◆ Your assignment: Set down, exactly, every line from the top of the listing through the one holding "ATOM 16 N N".

-- Opening Marker --

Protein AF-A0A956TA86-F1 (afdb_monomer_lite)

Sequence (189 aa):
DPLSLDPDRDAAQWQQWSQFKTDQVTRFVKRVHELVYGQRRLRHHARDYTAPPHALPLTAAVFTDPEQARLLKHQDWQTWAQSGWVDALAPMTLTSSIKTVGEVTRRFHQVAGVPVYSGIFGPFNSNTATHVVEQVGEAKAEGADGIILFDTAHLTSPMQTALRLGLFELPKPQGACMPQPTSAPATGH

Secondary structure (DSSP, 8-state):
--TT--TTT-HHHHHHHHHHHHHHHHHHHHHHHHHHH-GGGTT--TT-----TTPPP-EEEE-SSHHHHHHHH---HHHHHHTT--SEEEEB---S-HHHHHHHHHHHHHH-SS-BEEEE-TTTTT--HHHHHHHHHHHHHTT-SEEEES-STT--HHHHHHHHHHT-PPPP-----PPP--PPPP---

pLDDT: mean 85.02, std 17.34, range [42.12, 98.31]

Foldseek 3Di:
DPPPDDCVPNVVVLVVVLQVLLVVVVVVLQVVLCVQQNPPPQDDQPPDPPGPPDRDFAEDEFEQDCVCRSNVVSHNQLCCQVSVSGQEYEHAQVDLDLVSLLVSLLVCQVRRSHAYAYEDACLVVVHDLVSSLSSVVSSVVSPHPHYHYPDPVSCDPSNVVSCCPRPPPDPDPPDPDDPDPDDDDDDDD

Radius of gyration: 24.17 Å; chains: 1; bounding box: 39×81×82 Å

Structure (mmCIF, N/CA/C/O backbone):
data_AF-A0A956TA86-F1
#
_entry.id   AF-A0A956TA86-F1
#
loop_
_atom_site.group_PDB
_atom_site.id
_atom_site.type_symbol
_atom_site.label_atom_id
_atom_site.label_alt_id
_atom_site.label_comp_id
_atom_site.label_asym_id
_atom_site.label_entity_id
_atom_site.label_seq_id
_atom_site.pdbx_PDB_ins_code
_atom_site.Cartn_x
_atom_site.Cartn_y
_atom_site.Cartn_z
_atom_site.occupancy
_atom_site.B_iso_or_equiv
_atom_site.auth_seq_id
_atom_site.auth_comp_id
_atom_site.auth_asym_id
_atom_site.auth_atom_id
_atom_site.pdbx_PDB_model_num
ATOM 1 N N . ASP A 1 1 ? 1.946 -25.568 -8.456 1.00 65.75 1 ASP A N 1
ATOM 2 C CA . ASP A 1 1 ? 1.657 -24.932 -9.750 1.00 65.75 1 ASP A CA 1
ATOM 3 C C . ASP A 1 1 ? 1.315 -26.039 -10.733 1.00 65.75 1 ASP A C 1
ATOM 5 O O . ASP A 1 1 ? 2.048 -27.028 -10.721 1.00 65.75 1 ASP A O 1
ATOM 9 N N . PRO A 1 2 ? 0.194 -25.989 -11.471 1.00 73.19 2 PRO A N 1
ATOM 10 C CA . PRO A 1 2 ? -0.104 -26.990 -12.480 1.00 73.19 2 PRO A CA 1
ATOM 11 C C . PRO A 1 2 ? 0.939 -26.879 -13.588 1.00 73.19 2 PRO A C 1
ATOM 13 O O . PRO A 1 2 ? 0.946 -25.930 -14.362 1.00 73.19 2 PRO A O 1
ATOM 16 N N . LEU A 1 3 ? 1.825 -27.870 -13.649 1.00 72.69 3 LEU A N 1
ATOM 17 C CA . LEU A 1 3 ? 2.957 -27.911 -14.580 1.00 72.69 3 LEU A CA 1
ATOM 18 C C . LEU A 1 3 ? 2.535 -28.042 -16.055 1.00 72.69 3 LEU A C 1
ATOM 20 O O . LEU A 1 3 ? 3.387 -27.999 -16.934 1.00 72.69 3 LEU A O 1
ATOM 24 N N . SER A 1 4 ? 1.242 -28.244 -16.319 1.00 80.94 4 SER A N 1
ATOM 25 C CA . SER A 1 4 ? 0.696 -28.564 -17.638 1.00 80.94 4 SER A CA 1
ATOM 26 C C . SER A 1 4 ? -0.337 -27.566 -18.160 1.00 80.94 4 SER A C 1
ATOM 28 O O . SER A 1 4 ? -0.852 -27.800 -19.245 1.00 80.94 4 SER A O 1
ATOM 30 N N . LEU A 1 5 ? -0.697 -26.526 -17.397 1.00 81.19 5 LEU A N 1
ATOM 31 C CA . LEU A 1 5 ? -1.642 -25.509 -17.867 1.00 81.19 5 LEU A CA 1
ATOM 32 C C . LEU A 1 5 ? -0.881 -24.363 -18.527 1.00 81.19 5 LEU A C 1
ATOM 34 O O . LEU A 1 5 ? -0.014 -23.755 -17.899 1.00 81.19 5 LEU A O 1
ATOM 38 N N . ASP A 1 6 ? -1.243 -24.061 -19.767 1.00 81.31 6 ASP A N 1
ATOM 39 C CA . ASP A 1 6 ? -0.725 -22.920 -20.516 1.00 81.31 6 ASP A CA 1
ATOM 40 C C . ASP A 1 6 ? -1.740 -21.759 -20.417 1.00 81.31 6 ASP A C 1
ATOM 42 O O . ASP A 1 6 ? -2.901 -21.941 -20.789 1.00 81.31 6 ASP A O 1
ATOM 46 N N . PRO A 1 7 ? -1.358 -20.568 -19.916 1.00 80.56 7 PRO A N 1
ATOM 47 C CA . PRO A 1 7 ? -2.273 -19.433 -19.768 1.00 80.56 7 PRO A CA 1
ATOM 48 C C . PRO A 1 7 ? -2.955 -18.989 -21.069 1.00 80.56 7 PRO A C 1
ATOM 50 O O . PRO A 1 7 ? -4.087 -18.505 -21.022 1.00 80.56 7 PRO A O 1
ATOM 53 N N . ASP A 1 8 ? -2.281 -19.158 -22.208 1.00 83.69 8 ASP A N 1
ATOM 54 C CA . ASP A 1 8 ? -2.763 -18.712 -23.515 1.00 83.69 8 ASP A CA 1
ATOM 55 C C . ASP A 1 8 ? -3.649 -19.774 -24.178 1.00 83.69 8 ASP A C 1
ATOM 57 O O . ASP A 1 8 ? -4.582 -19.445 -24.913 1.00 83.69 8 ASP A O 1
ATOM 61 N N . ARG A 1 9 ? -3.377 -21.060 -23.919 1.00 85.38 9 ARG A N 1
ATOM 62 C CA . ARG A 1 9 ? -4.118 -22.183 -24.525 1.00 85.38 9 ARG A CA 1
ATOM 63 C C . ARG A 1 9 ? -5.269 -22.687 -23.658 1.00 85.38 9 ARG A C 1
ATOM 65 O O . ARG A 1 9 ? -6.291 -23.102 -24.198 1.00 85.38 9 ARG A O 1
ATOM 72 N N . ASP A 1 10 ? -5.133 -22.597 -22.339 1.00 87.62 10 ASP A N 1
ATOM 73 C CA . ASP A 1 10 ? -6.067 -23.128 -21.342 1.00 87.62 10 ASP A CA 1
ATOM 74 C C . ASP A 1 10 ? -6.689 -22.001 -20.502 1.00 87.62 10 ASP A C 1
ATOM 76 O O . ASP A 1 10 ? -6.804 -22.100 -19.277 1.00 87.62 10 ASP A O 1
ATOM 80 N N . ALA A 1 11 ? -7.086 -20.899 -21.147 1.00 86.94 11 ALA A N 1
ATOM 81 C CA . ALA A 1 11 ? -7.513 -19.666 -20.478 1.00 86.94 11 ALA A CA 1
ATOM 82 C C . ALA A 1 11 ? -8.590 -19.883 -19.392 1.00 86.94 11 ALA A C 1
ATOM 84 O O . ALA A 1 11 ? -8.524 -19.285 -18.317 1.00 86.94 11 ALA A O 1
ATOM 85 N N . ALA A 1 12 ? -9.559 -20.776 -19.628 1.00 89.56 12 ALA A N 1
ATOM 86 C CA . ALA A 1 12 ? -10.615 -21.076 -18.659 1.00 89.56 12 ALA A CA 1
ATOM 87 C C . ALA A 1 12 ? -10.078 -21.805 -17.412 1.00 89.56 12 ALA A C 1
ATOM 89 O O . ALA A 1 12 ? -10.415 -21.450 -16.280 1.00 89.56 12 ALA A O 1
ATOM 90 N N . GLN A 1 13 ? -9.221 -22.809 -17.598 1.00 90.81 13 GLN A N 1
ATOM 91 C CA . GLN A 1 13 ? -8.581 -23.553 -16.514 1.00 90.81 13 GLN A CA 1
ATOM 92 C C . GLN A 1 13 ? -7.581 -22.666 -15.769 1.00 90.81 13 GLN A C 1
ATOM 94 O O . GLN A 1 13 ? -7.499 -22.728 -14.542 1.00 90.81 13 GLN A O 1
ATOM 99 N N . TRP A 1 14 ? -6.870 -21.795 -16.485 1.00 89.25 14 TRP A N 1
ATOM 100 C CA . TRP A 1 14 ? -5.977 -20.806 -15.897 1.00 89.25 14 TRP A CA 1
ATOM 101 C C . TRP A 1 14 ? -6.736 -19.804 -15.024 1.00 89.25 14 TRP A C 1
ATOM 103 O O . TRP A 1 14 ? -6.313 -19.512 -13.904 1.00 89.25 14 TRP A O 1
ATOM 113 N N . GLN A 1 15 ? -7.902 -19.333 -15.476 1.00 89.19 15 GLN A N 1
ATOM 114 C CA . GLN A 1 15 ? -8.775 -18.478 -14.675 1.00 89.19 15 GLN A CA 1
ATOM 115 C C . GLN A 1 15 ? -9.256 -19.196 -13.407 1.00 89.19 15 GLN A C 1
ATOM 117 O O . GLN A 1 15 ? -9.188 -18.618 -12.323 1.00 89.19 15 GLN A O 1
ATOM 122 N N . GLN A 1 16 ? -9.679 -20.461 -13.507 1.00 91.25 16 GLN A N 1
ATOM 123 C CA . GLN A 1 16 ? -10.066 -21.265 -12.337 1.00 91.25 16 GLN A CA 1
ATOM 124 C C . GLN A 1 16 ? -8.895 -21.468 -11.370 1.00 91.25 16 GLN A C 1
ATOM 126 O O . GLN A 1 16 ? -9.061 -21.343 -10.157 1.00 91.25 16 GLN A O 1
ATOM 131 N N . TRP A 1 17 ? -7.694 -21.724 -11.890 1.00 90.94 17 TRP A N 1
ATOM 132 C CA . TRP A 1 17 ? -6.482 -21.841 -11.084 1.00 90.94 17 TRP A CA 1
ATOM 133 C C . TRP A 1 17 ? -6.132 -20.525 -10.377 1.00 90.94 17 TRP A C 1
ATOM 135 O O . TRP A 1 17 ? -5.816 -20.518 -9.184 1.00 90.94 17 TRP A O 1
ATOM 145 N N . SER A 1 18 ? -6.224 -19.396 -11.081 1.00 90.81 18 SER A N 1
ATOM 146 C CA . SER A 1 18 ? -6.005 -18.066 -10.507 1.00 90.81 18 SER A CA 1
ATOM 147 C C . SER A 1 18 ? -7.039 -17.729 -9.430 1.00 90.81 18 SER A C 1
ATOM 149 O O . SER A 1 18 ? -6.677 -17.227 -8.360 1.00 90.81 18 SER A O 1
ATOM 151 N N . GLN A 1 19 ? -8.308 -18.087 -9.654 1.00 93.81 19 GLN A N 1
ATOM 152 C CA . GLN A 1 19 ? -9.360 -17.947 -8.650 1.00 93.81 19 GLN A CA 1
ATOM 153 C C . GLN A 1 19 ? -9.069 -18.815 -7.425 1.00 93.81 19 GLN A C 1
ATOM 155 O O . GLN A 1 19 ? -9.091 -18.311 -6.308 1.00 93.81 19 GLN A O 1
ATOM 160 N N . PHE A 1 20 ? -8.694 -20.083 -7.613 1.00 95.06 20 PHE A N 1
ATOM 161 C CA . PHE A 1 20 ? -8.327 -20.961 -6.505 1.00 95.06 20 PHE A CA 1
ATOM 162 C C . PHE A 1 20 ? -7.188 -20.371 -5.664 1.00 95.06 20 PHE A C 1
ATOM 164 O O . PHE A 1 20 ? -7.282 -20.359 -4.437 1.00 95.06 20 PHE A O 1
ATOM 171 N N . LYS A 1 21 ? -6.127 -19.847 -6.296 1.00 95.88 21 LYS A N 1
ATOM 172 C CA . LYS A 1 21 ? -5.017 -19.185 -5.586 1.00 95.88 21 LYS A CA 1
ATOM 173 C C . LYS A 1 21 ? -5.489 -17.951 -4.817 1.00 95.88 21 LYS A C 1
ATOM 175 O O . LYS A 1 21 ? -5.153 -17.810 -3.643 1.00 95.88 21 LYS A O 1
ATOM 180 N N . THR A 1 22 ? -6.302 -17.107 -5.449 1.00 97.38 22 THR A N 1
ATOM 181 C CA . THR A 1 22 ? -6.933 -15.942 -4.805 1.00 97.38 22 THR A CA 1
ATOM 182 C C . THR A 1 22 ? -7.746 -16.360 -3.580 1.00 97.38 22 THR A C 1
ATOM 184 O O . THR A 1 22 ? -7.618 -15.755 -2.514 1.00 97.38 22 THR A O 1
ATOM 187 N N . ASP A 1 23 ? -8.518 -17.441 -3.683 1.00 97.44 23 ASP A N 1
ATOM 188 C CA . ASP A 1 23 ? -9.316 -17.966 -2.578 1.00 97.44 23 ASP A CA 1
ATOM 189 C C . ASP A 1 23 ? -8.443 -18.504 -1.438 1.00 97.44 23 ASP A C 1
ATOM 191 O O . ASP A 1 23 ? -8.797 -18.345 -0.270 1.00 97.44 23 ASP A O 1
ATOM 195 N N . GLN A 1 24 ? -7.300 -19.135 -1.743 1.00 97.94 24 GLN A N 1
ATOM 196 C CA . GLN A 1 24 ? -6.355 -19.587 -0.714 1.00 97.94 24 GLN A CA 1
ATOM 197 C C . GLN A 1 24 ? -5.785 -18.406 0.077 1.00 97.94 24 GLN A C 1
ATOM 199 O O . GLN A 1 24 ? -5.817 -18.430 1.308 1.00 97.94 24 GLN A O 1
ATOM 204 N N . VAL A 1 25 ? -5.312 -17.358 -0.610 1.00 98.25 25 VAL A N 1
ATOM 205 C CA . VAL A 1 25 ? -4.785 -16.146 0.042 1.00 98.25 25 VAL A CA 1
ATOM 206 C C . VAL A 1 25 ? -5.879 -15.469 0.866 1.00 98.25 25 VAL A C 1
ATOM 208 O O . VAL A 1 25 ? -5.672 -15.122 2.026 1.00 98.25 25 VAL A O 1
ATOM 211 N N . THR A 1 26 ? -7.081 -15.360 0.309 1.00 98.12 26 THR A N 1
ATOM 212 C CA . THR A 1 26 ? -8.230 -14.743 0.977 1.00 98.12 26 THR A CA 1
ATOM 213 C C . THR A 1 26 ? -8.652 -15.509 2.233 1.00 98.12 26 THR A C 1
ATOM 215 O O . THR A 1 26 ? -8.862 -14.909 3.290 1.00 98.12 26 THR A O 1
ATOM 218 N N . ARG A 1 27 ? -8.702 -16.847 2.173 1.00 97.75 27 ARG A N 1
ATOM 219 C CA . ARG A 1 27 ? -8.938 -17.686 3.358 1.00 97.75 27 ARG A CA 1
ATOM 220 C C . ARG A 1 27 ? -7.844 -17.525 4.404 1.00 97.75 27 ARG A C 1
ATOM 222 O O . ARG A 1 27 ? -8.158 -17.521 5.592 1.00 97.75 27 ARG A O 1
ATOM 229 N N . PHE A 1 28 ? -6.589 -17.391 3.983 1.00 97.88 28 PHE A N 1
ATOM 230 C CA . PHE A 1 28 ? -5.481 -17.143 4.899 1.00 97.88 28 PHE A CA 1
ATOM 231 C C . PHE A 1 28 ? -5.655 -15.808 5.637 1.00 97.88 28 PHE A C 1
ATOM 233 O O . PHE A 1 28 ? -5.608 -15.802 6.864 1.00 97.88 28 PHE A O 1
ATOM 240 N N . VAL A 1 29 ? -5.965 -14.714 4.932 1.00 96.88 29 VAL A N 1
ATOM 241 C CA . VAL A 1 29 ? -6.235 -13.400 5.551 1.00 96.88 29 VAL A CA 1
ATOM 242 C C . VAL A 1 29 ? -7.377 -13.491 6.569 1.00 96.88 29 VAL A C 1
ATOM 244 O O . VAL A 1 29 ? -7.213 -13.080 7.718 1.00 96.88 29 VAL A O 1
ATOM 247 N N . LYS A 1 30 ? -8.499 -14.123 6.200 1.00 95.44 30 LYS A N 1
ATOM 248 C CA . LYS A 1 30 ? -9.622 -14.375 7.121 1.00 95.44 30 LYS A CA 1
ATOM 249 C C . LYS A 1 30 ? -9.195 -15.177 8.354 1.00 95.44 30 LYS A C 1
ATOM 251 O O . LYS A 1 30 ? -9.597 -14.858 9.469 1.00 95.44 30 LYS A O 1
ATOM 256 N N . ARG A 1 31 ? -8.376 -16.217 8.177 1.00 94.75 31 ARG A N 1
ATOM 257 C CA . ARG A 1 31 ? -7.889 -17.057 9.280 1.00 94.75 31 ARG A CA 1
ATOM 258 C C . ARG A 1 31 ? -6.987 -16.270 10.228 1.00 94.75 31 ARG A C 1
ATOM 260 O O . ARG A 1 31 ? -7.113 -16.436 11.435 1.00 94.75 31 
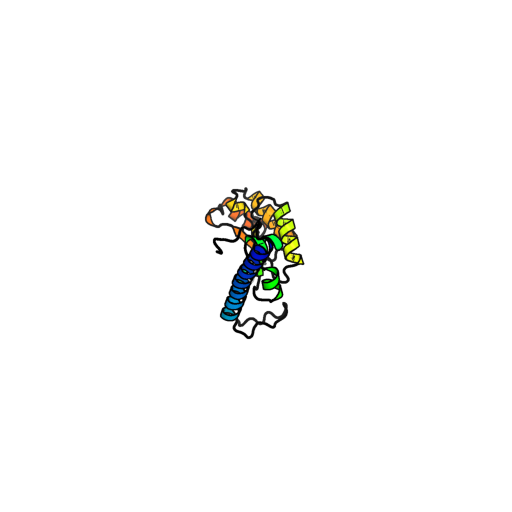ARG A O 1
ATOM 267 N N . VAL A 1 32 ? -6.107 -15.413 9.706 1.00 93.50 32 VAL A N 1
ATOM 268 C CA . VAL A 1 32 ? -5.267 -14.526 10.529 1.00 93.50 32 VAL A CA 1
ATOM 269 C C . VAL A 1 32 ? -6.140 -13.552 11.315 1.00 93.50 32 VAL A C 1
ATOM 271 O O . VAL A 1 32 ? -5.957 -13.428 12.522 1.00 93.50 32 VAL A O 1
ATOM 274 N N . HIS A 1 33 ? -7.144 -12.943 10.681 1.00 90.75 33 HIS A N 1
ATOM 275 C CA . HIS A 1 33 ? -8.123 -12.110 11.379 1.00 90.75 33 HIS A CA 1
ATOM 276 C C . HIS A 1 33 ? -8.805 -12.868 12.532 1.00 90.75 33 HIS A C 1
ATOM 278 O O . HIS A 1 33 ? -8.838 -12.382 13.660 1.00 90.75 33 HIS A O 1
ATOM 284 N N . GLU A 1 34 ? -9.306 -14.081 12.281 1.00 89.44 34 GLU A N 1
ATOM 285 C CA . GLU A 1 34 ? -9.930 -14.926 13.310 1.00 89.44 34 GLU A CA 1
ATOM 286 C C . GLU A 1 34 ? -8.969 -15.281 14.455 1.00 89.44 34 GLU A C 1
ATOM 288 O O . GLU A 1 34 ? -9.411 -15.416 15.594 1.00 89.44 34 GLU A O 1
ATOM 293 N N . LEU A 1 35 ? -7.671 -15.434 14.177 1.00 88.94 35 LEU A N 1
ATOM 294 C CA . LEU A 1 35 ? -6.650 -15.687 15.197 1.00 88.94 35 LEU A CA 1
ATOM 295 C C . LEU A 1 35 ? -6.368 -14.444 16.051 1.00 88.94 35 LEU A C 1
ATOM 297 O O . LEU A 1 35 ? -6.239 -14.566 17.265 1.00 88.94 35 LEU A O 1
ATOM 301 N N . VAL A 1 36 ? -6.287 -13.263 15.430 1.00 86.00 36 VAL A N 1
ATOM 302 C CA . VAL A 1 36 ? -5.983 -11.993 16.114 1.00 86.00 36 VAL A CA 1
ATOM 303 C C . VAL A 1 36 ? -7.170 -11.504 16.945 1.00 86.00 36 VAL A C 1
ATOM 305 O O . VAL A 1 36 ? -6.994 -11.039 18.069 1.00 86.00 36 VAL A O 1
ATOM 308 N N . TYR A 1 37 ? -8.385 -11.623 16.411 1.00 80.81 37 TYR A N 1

-- Closing Marker --

◆ Task answer:
Protein AF-A0A956TA86-F1 (afdb_monomer_lite)

Sequence (189 aa):
DPLSLDPDRDAAQWQQWSQFKTDQVTRFVKRVHELVYGQRRLRHHARDYTAPPHALPLTAAVFTDPEQARLLKHQDWQTWAQSGWVDALAPMTLTSSIKTVGEVTRRFHQVAGVPVYSGIFGPFNSNTATHVVEQVGEAKAEGADGIILFDTAHLTSPMQTALRLGLFELPKPQGACMPQPTSAPATGH

Secondary structure (DSSP, 8-state):
--TT--TTT-HHHHHHHHHHHHHHHHHHHHHHHHHHH-GGGTT--TT-----TTPPP-EEEE-SSHHHHHHHH---HHHHHHTT--SEEEEB---S-HHHHHHHHHHHHHH-SS-BEEEE-TTTTT--HHHHHHHHHHHHHTT-SEEEES-STT--HHHHHHHHHHT-PPPP-----PPP--PPPP---

pLDDT: mean 85.02, std 17.34, range [42.12, 98.31]

Foldseek 3Di:
DPPPDDCVPNVVVLVVVLQVLLVVVVVVLQVVLCVQQNPPPQDDQPPDPPGPPDRDFAEDEFEQDCVCRSNVVSHNQLCCQVSVSGQEYEHAQVDLDLVSLLVSLLVCQVRRSHAYAYEDACLVVVHDLVSSLSSVVSSVVSPHPHYHYPDPVSCDPSNVVSCCPRPPPDPDPPDPDDPDPDDDDDDDD

Radius of gyration: 24.17 Å; chains: 1; bounding box: 39×81×82 Å

Structure (mmCIF, N/CA/C/O backbone):
data_AF-A0A956TA86-F1
#
_entry.id   AF-A0A956TA86-F1
#
loop_
_atom_site.group_PDB
_atom_site.id
_atom_site.type_symbol
_atom_site.label_atom_id
_atom_site.label_alt_id
_atom_site.label_comp_id
_atom_site.label_asym_id
_atom_site.label_entity_id
_atom_site.label_seq_id
_atom_site.pdbx_PDB_ins_code
_atom_site.Cartn_x
_atom_site.Cartn_y
_atom_site.Cartn_z
_atom_site.occupancy
_atom_site.B_iso_or_equiv
_atom_site.auth_seq_id
_atom_site.auth_comp_id
_atom_site.auth_asym_id
_atom_site.auth_atom_id
_atom_site.pdbx_PDB_model_num
ATOM 1 N N . ASP A 1 1 ? 1.946 -25.568 -8.456 1.00 65.75 1 ASP A N 1
ATOM 2 C CA . ASP A 1 1 ? 1.657 -24.932 -9.750 1.00 65.75 1 ASP A CA 1
ATOM 3 C C . ASP A 1 1 ? 1.315 -26.039 -10.733 1.00 65.75 1 ASP A C 1
ATOM 5 O O . ASP A 1 1 ? 2.048 -27.028 -10.721 1.00 65.75 1 ASP A O 1
ATOM 9 N N . PRO A 1 2 ? 0.194 -25.989 -11.471 1.00 73.19 2 PRO A N 1
ATOM 10 C CA . PRO A 1 2 ? -0.104 -26.990 -12.480 1.00 73.19 2 PRO A CA 1
ATOM 11 C C . PRO A 1 2 ? 0.939 -26.879 -13.588 1.00 73.19 2 PRO A C 1
ATOM 13 O O . PRO A 1 2 ? 0.946 -25.930 -14.362 1.00 73.19 2 PRO A O 1
ATOM 16 N N . LEU A 1 3 ? 1.825 -27.870 -13.649 1.00 72.69 3 LEU A N 1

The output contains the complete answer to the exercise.